Metastatic breast cancer affects most women using public healthcare facilities. Metastatic breast cancer patients remain an underserved community, whether they use public or private healthcare services. This is a group of women who do not subscribe to the notion of Pinktober. No, they want to be recognised for the challenges that they face in living with metastatic disease and the non-availability of services and treatments. CANSA and Breast Health Foundation initiated online support services for this. But we also know that most women using public healthcare do not have the ability to connect online, as disposable income is rather redirected to maintaining the family than spending it on such vital support for themselves. 

All of this is taking place in a country where the government proclaimed its commitment to the development and empowerment of girls and women. The president announced that an additional R5-billion had been allocated for programmes focusing on gender-based violence. It is also time to #StandUpSpeakUp about the severe lack of focus on women’s health issues. 

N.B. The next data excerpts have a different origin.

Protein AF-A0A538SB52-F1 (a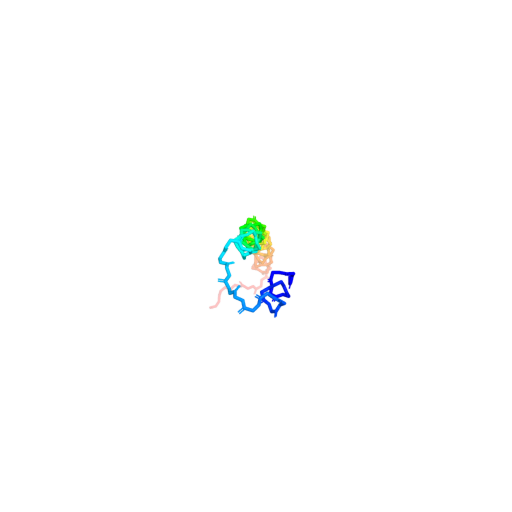fdb_monomer)

Radius of gyration: 29.26 Å; Cα contacts (8 Å, |Δi|>4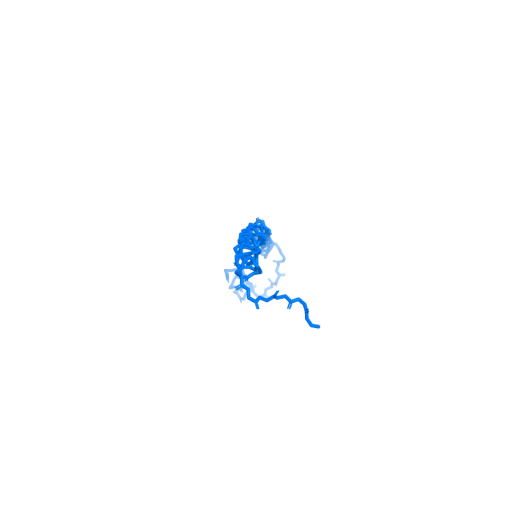): 12; chains: 1; bounding box: 50×25×79 Å

Mean predicted aligned error: 11.87 Å

Solvent-accessible surface area (backbone atoms only — not comparable to full-atom values): 4386 Å² total; per-residue (Å²): 122,66,51,62,57,54,40,71,74,61,82,54,87,55,63,80,73,41,51,63,56,53,53,54,54,51,50,53,49,51,52,49,52,66,53,49,55,58,52,53,52,51,50,52,53,53,53,50,54,53,49,54,55,49,48,53,53,50,52,53,49,51,53,54,59,63,70,42,97,81,73,72,92,129

pLDDT: mean 81.54, std 16.7, range [53.31, 98.06]

Structure (mmCIF, N/CA/C/O backbone):
data_AF-A0A538SB52-F1
#
_entry.id   AF-A0A538SB52-F1
#
loop_
_atom_site.group_PDB
_atom_site.id
_atom_site.type_symbol
_atom_site.label_atom_id
_atom_site.label_alt_id
_atom_site.label_comp_id
_atom_site.label_asym_id
_atom_site.label_entity_id
_atom_site.label_seq_id
_atom_site.pdbx_PDB_ins_code
_atom_site.Cartn_x
_atom_site.Cartn_y
_atom_site.Cartn_z
_atom_site.occupancy
_atom_site.B_iso_or_equiv
_atom_site.auth_seq_id
_atom_site.auth_comp_id
_atom_site.auth_asym_id
_atom_site.auth_atom_id
_atom_site.pdbx_PDB_model_num
ATOM 1 N N . MET A 1 1 ? -7.309 -1.461 24.822 1.00 59.47 1 MET A N 1
ATOM 2 C CA . MET A 1 1 ? -7.496 -2.574 25.790 1.00 59.47 1 MET A CA 1
ATOM 3 C C . MET A 1 1 ? -8.237 -2.152 27.069 1.00 59.47 1 MET A C 1
ATOM 5 O O . MET A 1 1 ? -8.650 -3.008 27.837 1.00 59.47 1 MET A O 1
ATOM 9 N N . SER A 1 2 ? -8.487 -0.856 27.276 1.00 61.25 2 SER A N 1
ATOM 10 C CA . SER A 1 2 ? -9.124 -0.305 28.482 1.00 61.25 2 SER A CA 1
ATOM 11 C C . SER A 1 2 ? -10.619 -0.635 28.621 1.00 61.25 2 SER A C 1
ATOM 13 O O . SER A 1 2 ? -11.119 -0.770 29.732 1.00 61.25 2 SER A O 1
ATOM 15 N N . ALA A 1 3 ? -11.330 -0.820 27.502 1.00 58.91 3 ALA A N 1
ATOM 16 C CA . ALA A 1 3 ? -12.767 -1.105 27.506 1.00 58.91 3 ALA A CA 1
ATOM 17 C C . ALA A 1 3 ? -13.115 -2.454 28.168 1.00 58.91 3 ALA A C 1
ATOM 19 O O . ALA A 1 3 ? -14.062 -2.533 28.941 1.00 58.91 3 ALA A O 1
ATOM 20 N N . PHE A 1 4 ? -12.316 -3.501 27.937 1.00 57.50 4 PHE A N 1
ATOM 21 C CA . PHE A 1 4 ? -12.558 -4.831 28.511 1.00 57.50 4 PHE A CA 1
ATOM 22 C C . PHE A 1 4 ? -12.215 -4.918 30.005 1.00 57.50 4 PHE A C 1
ATOM 24 O O . PHE A 1 4 ? -12.893 -5.631 30.743 1.00 57.50 4 PHE A O 1
ATOM 31 N N . LEU A 1 5 ? -11.218 -4.151 30.465 1.00 62.84 5 LEU A N 1
ATOM 32 C CA . LEU A 1 5 ? -10.870 -4.053 31.888 1.00 62.84 5 LEU A CA 1
ATOM 33 C C . LEU A 1 5 ? -12.009 -3.421 32.708 1.00 62.84 5 LEU A C 1
ATOM 35 O O . LEU A 1 5 ? -12.315 -3.898 33.797 1.00 62.84 5 LEU A O 1
ATOM 39 N N . ASN A 1 6 ? -12.688 -2.408 32.159 1.00 59.78 6 ASN A N 1
ATOM 40 C CA . ASN A 1 6 ? -13.826 -1.762 32.822 1.00 59.78 6 ASN A CA 1
ATOM 41 C C . ASN A 1 6 ? -15.081 -2.651 32.888 1.00 59.78 6 ASN A C 1
ATOM 43 O O . ASN A 1 6 ? -15.792 -2.617 33.890 1.00 59.78 6 ASN A O 1
ATOM 47 N N . ILE A 1 7 ? -15.338 -3.485 31.873 1.00 57.69 7 ILE A N 1
ATOM 48 C CA . ILE A 1 7 ? -16.467 -4.437 31.883 1.00 57.69 7 ILE A CA 1
ATOM 49 C C . ILE A 1 7 ? -16.243 -5.543 32.927 1.00 57.69 7 ILE A C 1
ATOM 51 O O . ILE A 1 7 ? -17.170 -5.898 33.653 1.00 57.69 7 ILE A O 1
ATOM 55 N N . GLY A 1 8 ? -15.011 -6.060 33.040 1.00 61.84 8 GLY A N 1
ATOM 56 C CA . GLY A 1 8 ? -14.659 -7.101 34.014 1.00 61.84 8 GLY A CA 1
ATOM 57 C C . GLY A 1 8 ? -14.741 -6.639 35.474 1.00 61.84 8 GLY A C 1
ATOM 58 O O . GLY A 1 8 ? -15.075 -7.438 36.344 1.00 61.84 8 GLY A O 1
ATOM 59 N N . ALA A 1 9 ? -14.497 -5.351 35.740 1.00 61.97 9 ALA A N 1
ATOM 60 C CA . ALA A 1 9 ? -14.595 -4.770 37.080 1.00 61.97 9 ALA A CA 1
ATOM 61 C C . ALA A 1 9 ? -16.038 -4.444 37.516 1.00 61.97 9 ALA A C 1
ATOM 63 O O . ALA A 1 9 ? -16.310 -4.395 38.712 1.00 61.97 9 ALA A O 1
ATOM 64 N N . GLN A 1 10 ? -16.962 -4.213 36.572 1.00 59.41 10 GLN A N 1
ATOM 65 C CA . GLN A 1 10 ? -18.329 -3.756 36.870 1.00 59.41 10 GLN A CA 1
ATOM 66 C C . GLN A 1 10 ? -19.400 -4.859 36.834 1.00 59.41 10 GLN A C 1
ATOM 68 O O . GLN A 1 10 ? -20.547 -4.588 37.180 1.00 59.41 10 GLN A O 1
ATOM 73 N N . GLY A 1 11 ? -19.066 -6.099 36.454 1.00 55.41 11 GLY A N 1
ATOM 74 C CA . GLY A 1 11 ? -19.946 -7.275 36.596 1.00 55.41 11 GLY A CA 1
ATOM 75 C C . GLY A 1 11 ? -21.257 -7.255 35.788 1.00 55.41 11 GLY A C 1
ATOM 76 O O . GLY A 1 11 ? -21.983 -8.244 35.784 1.00 55.41 11 GLY A O 1
ATOM 77 N N . SER A 1 12 ? -21.560 -6.165 35.081 1.00 53.38 12 SER A N 1
ATOM 78 C CA . SER A 1 12 ? -22.742 -5.997 34.240 1.00 53.38 12 SER A CA 1
ATOM 79 C C . SER A 1 12 ? -22.342 -5.239 32.976 1.00 53.38 12 SER A C 1
ATOM 81 O O . SER A 1 12 ? -21.840 -4.115 33.034 1.00 53.38 12 SER A O 1
ATOM 83 N N . ALA A 1 13 ? -22.504 -5.879 31.819 1.00 53.75 13 ALA A N 1
ATOM 84 C CA . ALA A 1 13 ? -22.118 -5.345 30.518 1.00 53.75 13 ALA A CA 1
ATOM 85 C C . ALA A 1 13 ? -23.083 -4.230 30.075 1.00 53.75 13 ALA A C 1
ATOM 87 O O . ALA A 1 13 ? -23.961 -4.436 29.240 1.00 53.75 13 ALA A O 1
ATOM 88 N N . SER A 1 14 ? -22.940 -3.032 30.642 1.00 53.31 14 SER A N 1
ATOM 89 C CA . SER A 1 14 ? -23.656 -1.853 30.157 1.00 53.31 14 SER A CA 1
ATOM 90 C C . SER A 1 14 ? -23.009 -1.366 28.857 1.00 53.31 14 SER A C 1
ATOM 92 O O . SER A 1 14 ? -21.888 -0.857 28.864 1.00 53.31 14 SER A O 1
ATOM 94 N N . LEU A 1 15 ? -23.721 -1.512 27.732 1.00 55.12 15 LEU A N 1
ATOM 95 C CA . LEU A 1 15 ? -23.320 -1.054 26.387 1.00 55.12 15 LEU A CA 1
ATOM 96 C C . LEU A 1 15 ? -22.828 0.403 26.359 1.00 55.12 15 LEU A C 1
ATOM 98 O O . LEU A 1 15 ? -21.969 0.750 25.550 1.00 55.12 15 LEU A O 1
ATOM 102 N N . VAL A 1 16 ? -23.322 1.235 27.279 1.00 63.53 16 VAL A N 1
ATOM 103 C CA . VAL A 1 16 ? -22.925 2.641 27.442 1.00 63.53 16 VAL A CA 1
ATOM 104 C C . VAL A 1 16 ? -21.4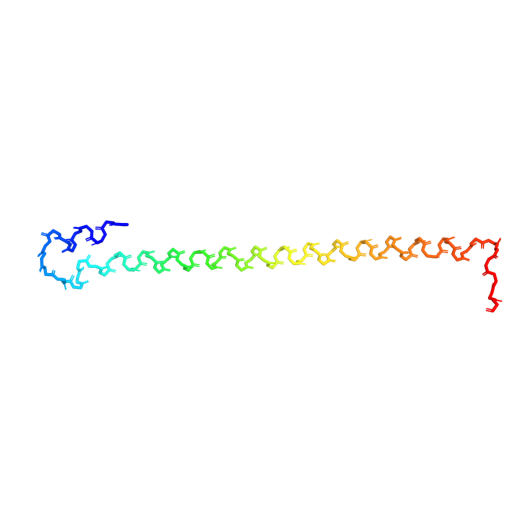31 2.783 27.769 1.00 63.53 16 VAL A C 1
ATOM 106 O O . VAL A 1 16 ? -20.790 3.714 27.292 1.00 63.53 16 VAL A O 1
ATOM 109 N N . VAL A 1 17 ? -20.848 1.845 28.522 1.00 65.81 17 VAL A N 1
ATOM 110 C CA . VAL A 1 17 ? -19.427 1.879 28.926 1.00 65.81 17 VAL A CA 1
ATOM 111 C C . VAL A 1 17 ? -18.498 1.413 27.794 1.00 65.81 17 VAL A C 1
ATOM 113 O O . VAL A 1 17 ? -17.327 1.785 27.752 1.00 65.81 17 VAL A O 1
ATOM 116 N N . VAL A 1 18 ? -19.013 0.625 26.845 1.00 63.97 18 VAL A N 1
ATOM 117 C CA . VAL A 1 18 ? -18.227 0.007 25.758 1.00 63.97 18 VAL A CA 1
ATOM 118 C C . VAL A 1 18 ? -18.316 0.798 24.450 1.00 63.97 18 VAL A C 1
ATOM 120 O O . VAL A 1 18 ? -17.387 0.755 23.642 1.00 63.97 18 VAL A O 1
ATOM 123 N N . ALA A 1 19 ? -19.398 1.556 24.255 1.00 71.44 19 ALA A N 1
ATOM 124 C CA . ALA A 1 19 ? -19.640 2.355 23.055 1.00 71.44 19 ALA A CA 1
ATOM 125 C C . ALA A 1 19 ? -18.464 3.275 22.646 1.00 71.44 19 ALA A C 1
ATOM 127 O O . ALA A 1 19 ? -18.135 3.285 21.457 1.00 71.44 19 ALA A O 1
ATOM 128 N N . PRO A 1 20 ? -17.762 3.976 23.567 1.00 75.31 20 PRO A N 1
ATOM 129 C CA . PRO A 1 20 ? -16.630 4.827 23.189 1.00 75.31 20 PRO A CA 1
ATOM 130 C C . PRO A 1 20 ? -15.455 4.036 22.594 1.00 75.31 20 PRO A C 1
ATOM 132 O O . PRO A 1 20 ? -14.896 4.424 21.572 1.00 75.31 20 PRO A O 1
ATOM 135 N N . GLY A 1 21 ? -15.114 2.881 23.178 1.00 78.44 21 GLY A N 1
ATOM 136 C CA . GLY A 1 21 ? -13.979 2.068 22.722 1.00 78.44 21 GLY A CA 1
ATOM 137 C C . GLY A 1 21 ? -14.208 1.403 21.361 1.00 78.44 21 GLY A C 1
ATOM 138 O O . GLY A 1 21 ? -13.257 1.169 20.617 1.00 78.44 21 GLY A O 1
ATOM 139 N N . ILE A 1 22 ? -15.467 1.122 21.012 1.00 81.44 22 ILE A N 1
ATOM 140 C CA . ILE A 1 22 ? -15.832 0.590 19.691 1.00 81.44 22 ILE A CA 1
ATOM 141 C C . ILE A 1 22 ? -15.682 1.679 18.622 1.00 81.44 22 ILE A C 1
ATOM 143 O O . ILE A 1 22 ? -15.145 1.410 17.548 1.00 81.44 22 ILE A O 1
ATOM 147 N N . ALA A 1 23 ? -16.097 2.913 18.921 1.00 83.44 23 ALA A N 1
ATOM 148 C CA . ALA A 1 23 ? -15.948 4.037 18.000 1.00 83.44 23 ALA A CA 1
ATOM 149 C C . ALA A 1 23 ? -14.471 4.311 17.663 1.00 83.44 23 ALA A C 1
ATOM 151 O O . ALA A 1 23 ? -14.125 4.469 16.493 1.00 83.44 23 ALA A O 1
ATOM 152 N N . GLU A 1 24 ? -13.585 4.282 18.661 1.00 84.62 24 GLU A N 1
ATOM 153 C CA . GLU A 1 24 ? -12.141 4.453 18.446 1.00 84.62 24 GLU A CA 1
ATOM 154 C C . GLU A 1 24 ? -11.543 3.353 17.556 1.00 84.62 24 GLU A C 1
ATOM 156 O O . GLU A 1 24 ? -10.771 3.643 16.639 1.00 84.62 24 GLU A O 1
ATOM 161 N N . ALA A 1 25 ? -11.932 2.092 17.770 1.00 87.56 25 ALA A N 1
ATOM 162 C CA . ALA A 1 25 ? -11.468 0.972 16.950 1.00 87.56 25 ALA A CA 1
ATOM 163 C C . ALA A 1 25 ? -11.931 1.082 15.483 1.00 87.56 25 ALA A C 1
ATOM 165 O O . ALA A 1 25 ? -11.176 0.760 14.559 1.00 87.56 25 ALA A O 1
ATOM 166 N N . LEU A 1 26 ? -13.151 1.577 15.250 1.00 91.38 26 LEU A N 1
ATOM 167 C CA . LEU A 1 26 ? -13.662 1.834 13.902 1.00 91.38 26 LEU A CA 1
ATOM 168 C C . LEU A 1 26 ? -12.877 2.949 13.205 1.00 91.38 26 LEU A C 1
ATOM 170 O O . LEU A 1 26 ? -12.486 2.783 12.050 1.00 91.38 26 LEU A O 1
ATOM 174 N N . ILE A 1 27 ? -12.574 4.046 13.906 1.00 91.25 27 ILE A N 1
ATOM 175 C CA . ILE A 1 27 ? -11.762 5.140 13.352 1.00 91.25 27 ILE A CA 1
ATOM 176 C C . ILE A 1 27 ? -10.356 4.644 13.002 1.00 91.25 27 ILE A C 1
ATOM 178 O O . ILE A 1 27 ? -9.863 4.937 11.914 1.00 91.25 27 ILE A O 1
ATOM 182 N N . ALA A 1 28 ? -9.732 3.844 13.870 1.00 91.31 28 ALA A N 1
ATOM 183 C CA . ALA A 1 28 ? -8.425 3.250 13.593 1.00 91.31 28 ALA A CA 1
ATOM 184 C C . ALA A 1 28 ? -8.447 2.353 12.341 1.00 91.31 28 ALA A C 1
ATOM 186 O O . ALA A 1 28 ? -7.516 2.382 11.538 1.00 91.31 28 ALA A O 1
ATOM 187 N N . THR A 1 29 ? -9.535 1.608 12.132 1.00 93.62 29 THR A N 1
ATOM 188 C CA . THR A 1 29 ? -9.718 0.765 10.940 1.00 93.62 29 THR A CA 1
ATOM 189 C C . THR A 1 29 ? -9.858 1.610 9.674 1.00 93.62 29 THR A C 1
ATOM 191 O O . THR A 1 29 ? -9.204 1.333 8.669 1.00 93.62 29 THR A O 1
ATOM 194 N N . VAL A 1 30 ? -10.657 2.679 9.722 1.00 95.62 30 VAL A N 1
ATOM 195 C CA . VAL A 1 30 ? -10.818 3.612 8.595 1.00 95.62 30 VAL A CA 1
ATOM 196 C C . VAL A 1 30 ? -9.502 4.320 8.277 1.00 95.62 30 VAL A C 1
ATOM 198 O O . VAL A 1 30 ? -9.132 4.413 7.110 1.00 95.62 30 VAL A O 1
ATOM 201 N N . ALA A 1 31 ? -8.758 4.759 9.293 1.00 94.62 31 ALA A N 1
ATOM 202 C CA . ALA A 1 31 ? -7.439 5.360 9.114 1.00 94.62 31 ALA A CA 1
ATOM 203 C C . ALA A 1 31 ? -6.447 4.372 8.474 1.00 94.62 31 ALA A C 1
ATOM 205 O O . ALA A 1 31 ? -5.723 4.735 7.547 1.00 94.62 31 ALA A O 1
ATOM 206 N N . GLY A 1 32 ? -6.465 3.108 8.910 1.00 94.75 32 GLY A N 1
ATOM 207 C CA . GLY A 1 32 ? -5.657 2.039 8.325 1.00 94.75 32 GLY A CA 1
ATOM 208 C C . GLY A 1 32 ? -5.979 1.795 6.850 1.00 94.75 32 GLY A C 1
ATOM 209 O O . GLY A 1 32 ? -5.070 1.750 6.024 1.00 94.75 32 GLY A O 1
ATOM 210 N N . LEU A 1 33 ? -7.264 1.715 6.492 1.00 96.50 33 LEU A N 1
ATOM 211 C CA . LEU A 1 33 ? -7.696 1.579 5.095 1.00 96.50 33 LEU A CA 1
ATOM 212 C C . LEU A 1 33 ? -7.333 2.814 4.258 1.00 96.50 33 LEU A C 1
ATOM 214 O O . LEU A 1 33 ? -6.853 2.674 3.132 1.00 96.50 33 LEU A O 1
ATOM 218 N N . GLY A 1 34 ? -7.497 4.011 4.825 1.00 96.62 34 GLY A N 1
ATOM 219 C CA . GLY A 1 34 ? -7.137 5.278 4.191 1.00 96.62 34 GLY A CA 1
ATOM 220 C C . GLY A 1 34 ? -5.645 5.398 3.880 1.00 96.62 34 GLY A C 1
ATOM 221 O O . GLY A 1 34 ? -5.289 5.992 2.869 1.00 96.62 34 GLY A O 1
ATOM 222 N N . ALA A 1 35 ? -4.775 4.795 4.694 1.00 96.12 35 ALA A N 1
ATOM 223 C CA . ALA A 1 35 ? -3.337 4.736 4.434 1.00 96.12 35 ALA A CA 1
ATOM 224 C C . ALA A 1 35 ? -2.938 3.578 3.499 1.00 96.12 35 ALA A C 1
ATOM 226 O O . ALA A 1 35 ? -2.062 3.739 2.647 1.00 96.12 35 ALA A O 1
ATOM 227 N N . ALA A 1 36 ? -3.579 2.414 3.630 1.00 97.12 36 ALA A N 1
ATOM 228 C CA . ALA A 1 36 ? -3.209 1.208 2.891 1.00 97.12 36 ALA A CA 1
ATOM 229 C C . ALA A 1 36 ? -3.529 1.298 1.392 1.00 97.12 36 ALA A C 1
ATOM 231 O O . ALA A 1 36 ? -2.703 0.912 0.564 1.00 97.12 36 ALA A O 1
AT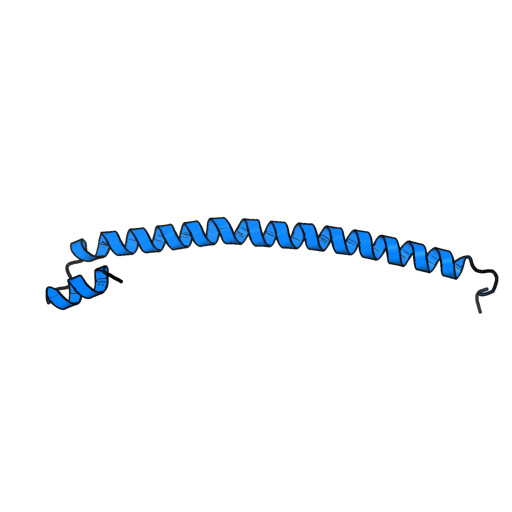OM 232 N N . ILE A 1 37 ? -4.701 1.827 1.022 1.00 96.44 37 ILE A N 1
ATOM 233 C CA . ILE A 1 37 ? -5.129 1.884 -0.386 1.00 96.44 37 ILE A CA 1
ATOM 234 C C . ILE A 1 37 ? -4.175 2.757 -1.226 1.00 96.44 37 ILE A C 1
ATOM 236 O O . ILE A 1 37 ? -3.660 2.259 -2.232 1.00 96.44 37 ILE A O 1
ATOM 240 N N . PRO A 1 38 ? -3.852 4.009 -0.833 1.00 95.62 38 PRO A N 1
ATOM 241 C CA . PRO A 1 38 ? -2.918 4.839 -1.593 1.00 95.62 38 PRO A CA 1
ATOM 242 C C . PRO A 1 38 ? -1.508 4.246 -1.661 1.00 95.62 38 PRO A C 1
ATOM 244 O O . PRO A 1 38 ? -0.856 4.352 -2.698 1.00 95.62 38 PRO A O 1
ATOM 247 N N . ALA A 1 39 ? -1.047 3.586 -0.592 1.00 97.12 39 ALA A N 1
ATOM 248 C CA . ALA A 1 39 ? 0.265 2.944 -0.568 1.00 97.12 39 ALA A CA 1
ATOM 249 C C . ALA A 1 39 ? 0.382 1.841 -1.634 1.00 97.12 39 ALA A C 1
ATOM 251 O O . ALA A 1 39 ? 1.364 1.798 -2.377 1.00 97.12 39 ALA A O 1
ATOM 252 N N . VAL A 1 40 ? -0.643 0.992 -1.767 1.00 97.81 40 VAL A N 1
ATOM 253 C CA . VAL A 1 40 ? -0.669 -0.076 -2.782 1.00 97.81 40 VAL A CA 1
ATOM 254 C C . VAL A 1 40 ?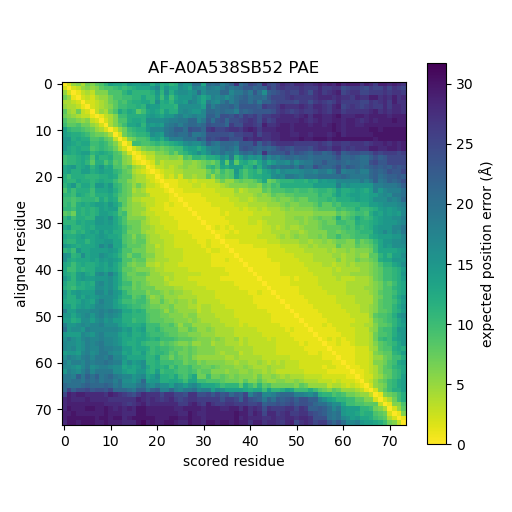 -0.767 0.498 -4.197 1.00 97.81 40 VAL A C 1
ATOM 256 O O . VAL A 1 40 ? -0.079 0.022 -5.101 1.00 97.81 40 VAL A O 1
ATOM 259 N N . VAL A 1 41 ? -1.566 1.550 -4.402 1.00 97.81 41 VAL A N 1
ATOM 260 C CA . VAL A 1 41 ? -1.651 2.239 -5.702 1.00 97.81 41 VAL A CA 1
ATOM 261 C C . VAL A 1 41 ? -0.294 2.827 -6.098 1.00 97.81 41 VAL A C 1
ATOM 263 O O . VAL A 1 41 ? 0.160 2.614 -7.223 1.00 97.81 41 VAL A O 1
ATOM 266 N N . GLY A 1 42 ? 0.387 3.511 -5.174 1.00 97.62 42 GLY A N 1
ATOM 267 C CA . GLY A 1 42 ? 1.718 4.076 -5.406 1.00 97.62 42 GLY A CA 1
ATOM 268 C C . GLY A 1 42 ? 2.768 3.009 -5.723 1.00 97.62 42 GLY A C 1
ATOM 269 O O . GLY A 1 42 ? 3.541 3.166 -6.671 1.00 97.62 42 GLY A O 1
ATOM 270 N N . TYR A 1 43 ? 2.752 1.893 -4.990 1.00 98.06 43 TYR A N 1
ATOM 271 C CA . TYR A 1 43 ? 3.621 0.746 -5.260 1.00 98.06 43 TYR A CA 1
ATOM 272 C C . TYR A 1 43 ? 3.402 0.190 -6.672 1.00 98.06 43 TYR A C 1
ATOM 274 O O . TYR A 1 43 ? 4.359 0.057 -7.438 1.00 98.06 43 TYR A O 1
ATOM 282 N N . ASN A 1 44 ? 2.146 -0.063 -7.050 1.00 97.62 44 ASN A N 1
ATOM 283 C CA . ASN A 1 44 ? 1.812 -0.589 -8.373 1.00 97.62 44 ASN A CA 1
ATOM 284 C C . ASN A 1 44 ? 2.205 0.381 -9.494 1.00 97.62 44 ASN A C 1
ATOM 286 O O . ASN A 1 44 ? 2.707 -0.054 -10.529 1.00 97.62 44 ASN A O 1
ATOM 290 N N . HIS A 1 45 ? 2.031 1.688 -9.286 1.00 97.75 45 HIS A N 1
ATOM 291 C CA . HIS A 1 45 ? 2.436 2.702 -10.257 1.00 97.75 45 HIS A CA 1
ATOM 292 C C . HIS A 1 45 ? 3.956 2.717 -10.477 1.00 97.75 45 HIS A C 1
ATOM 294 O O . HIS A 1 45 ? 4.422 2.708 -11.617 1.00 97.75 45 HIS A O 1
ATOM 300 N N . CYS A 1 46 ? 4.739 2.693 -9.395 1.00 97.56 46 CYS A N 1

Advocates for Breast Cancer as part of the Cancer Alliance is calling for the government to allocate funding not only to the fight against gender-based violence, but also to equitable health care (and not the rhetoric of the National Health Insurance project). This means funding for the treatment of cancers that have major cost implications for the state, and most, importantly, major physical, psychosocial and economic implications for girls, women, families and broader society, as well as for the health ministry budget. 

We need accessible breast screening and diagnostic services at community and district levels of care, and diagnostic and treatment services at district and provincial levels of care. Moreover, we require appropriate allocation of funding to train healthcare practitioners and to properly equip breast cancer units at hospitals in all provinces, as well as to provide affordable medication. DM/MC

Salomé Meyer is a project manager at the Cancer Alliance’s Access to Medicine campaign. She dedicates this article to the unsung heroes who are not and have never been recognised for their struggles with metastatic breast cancer.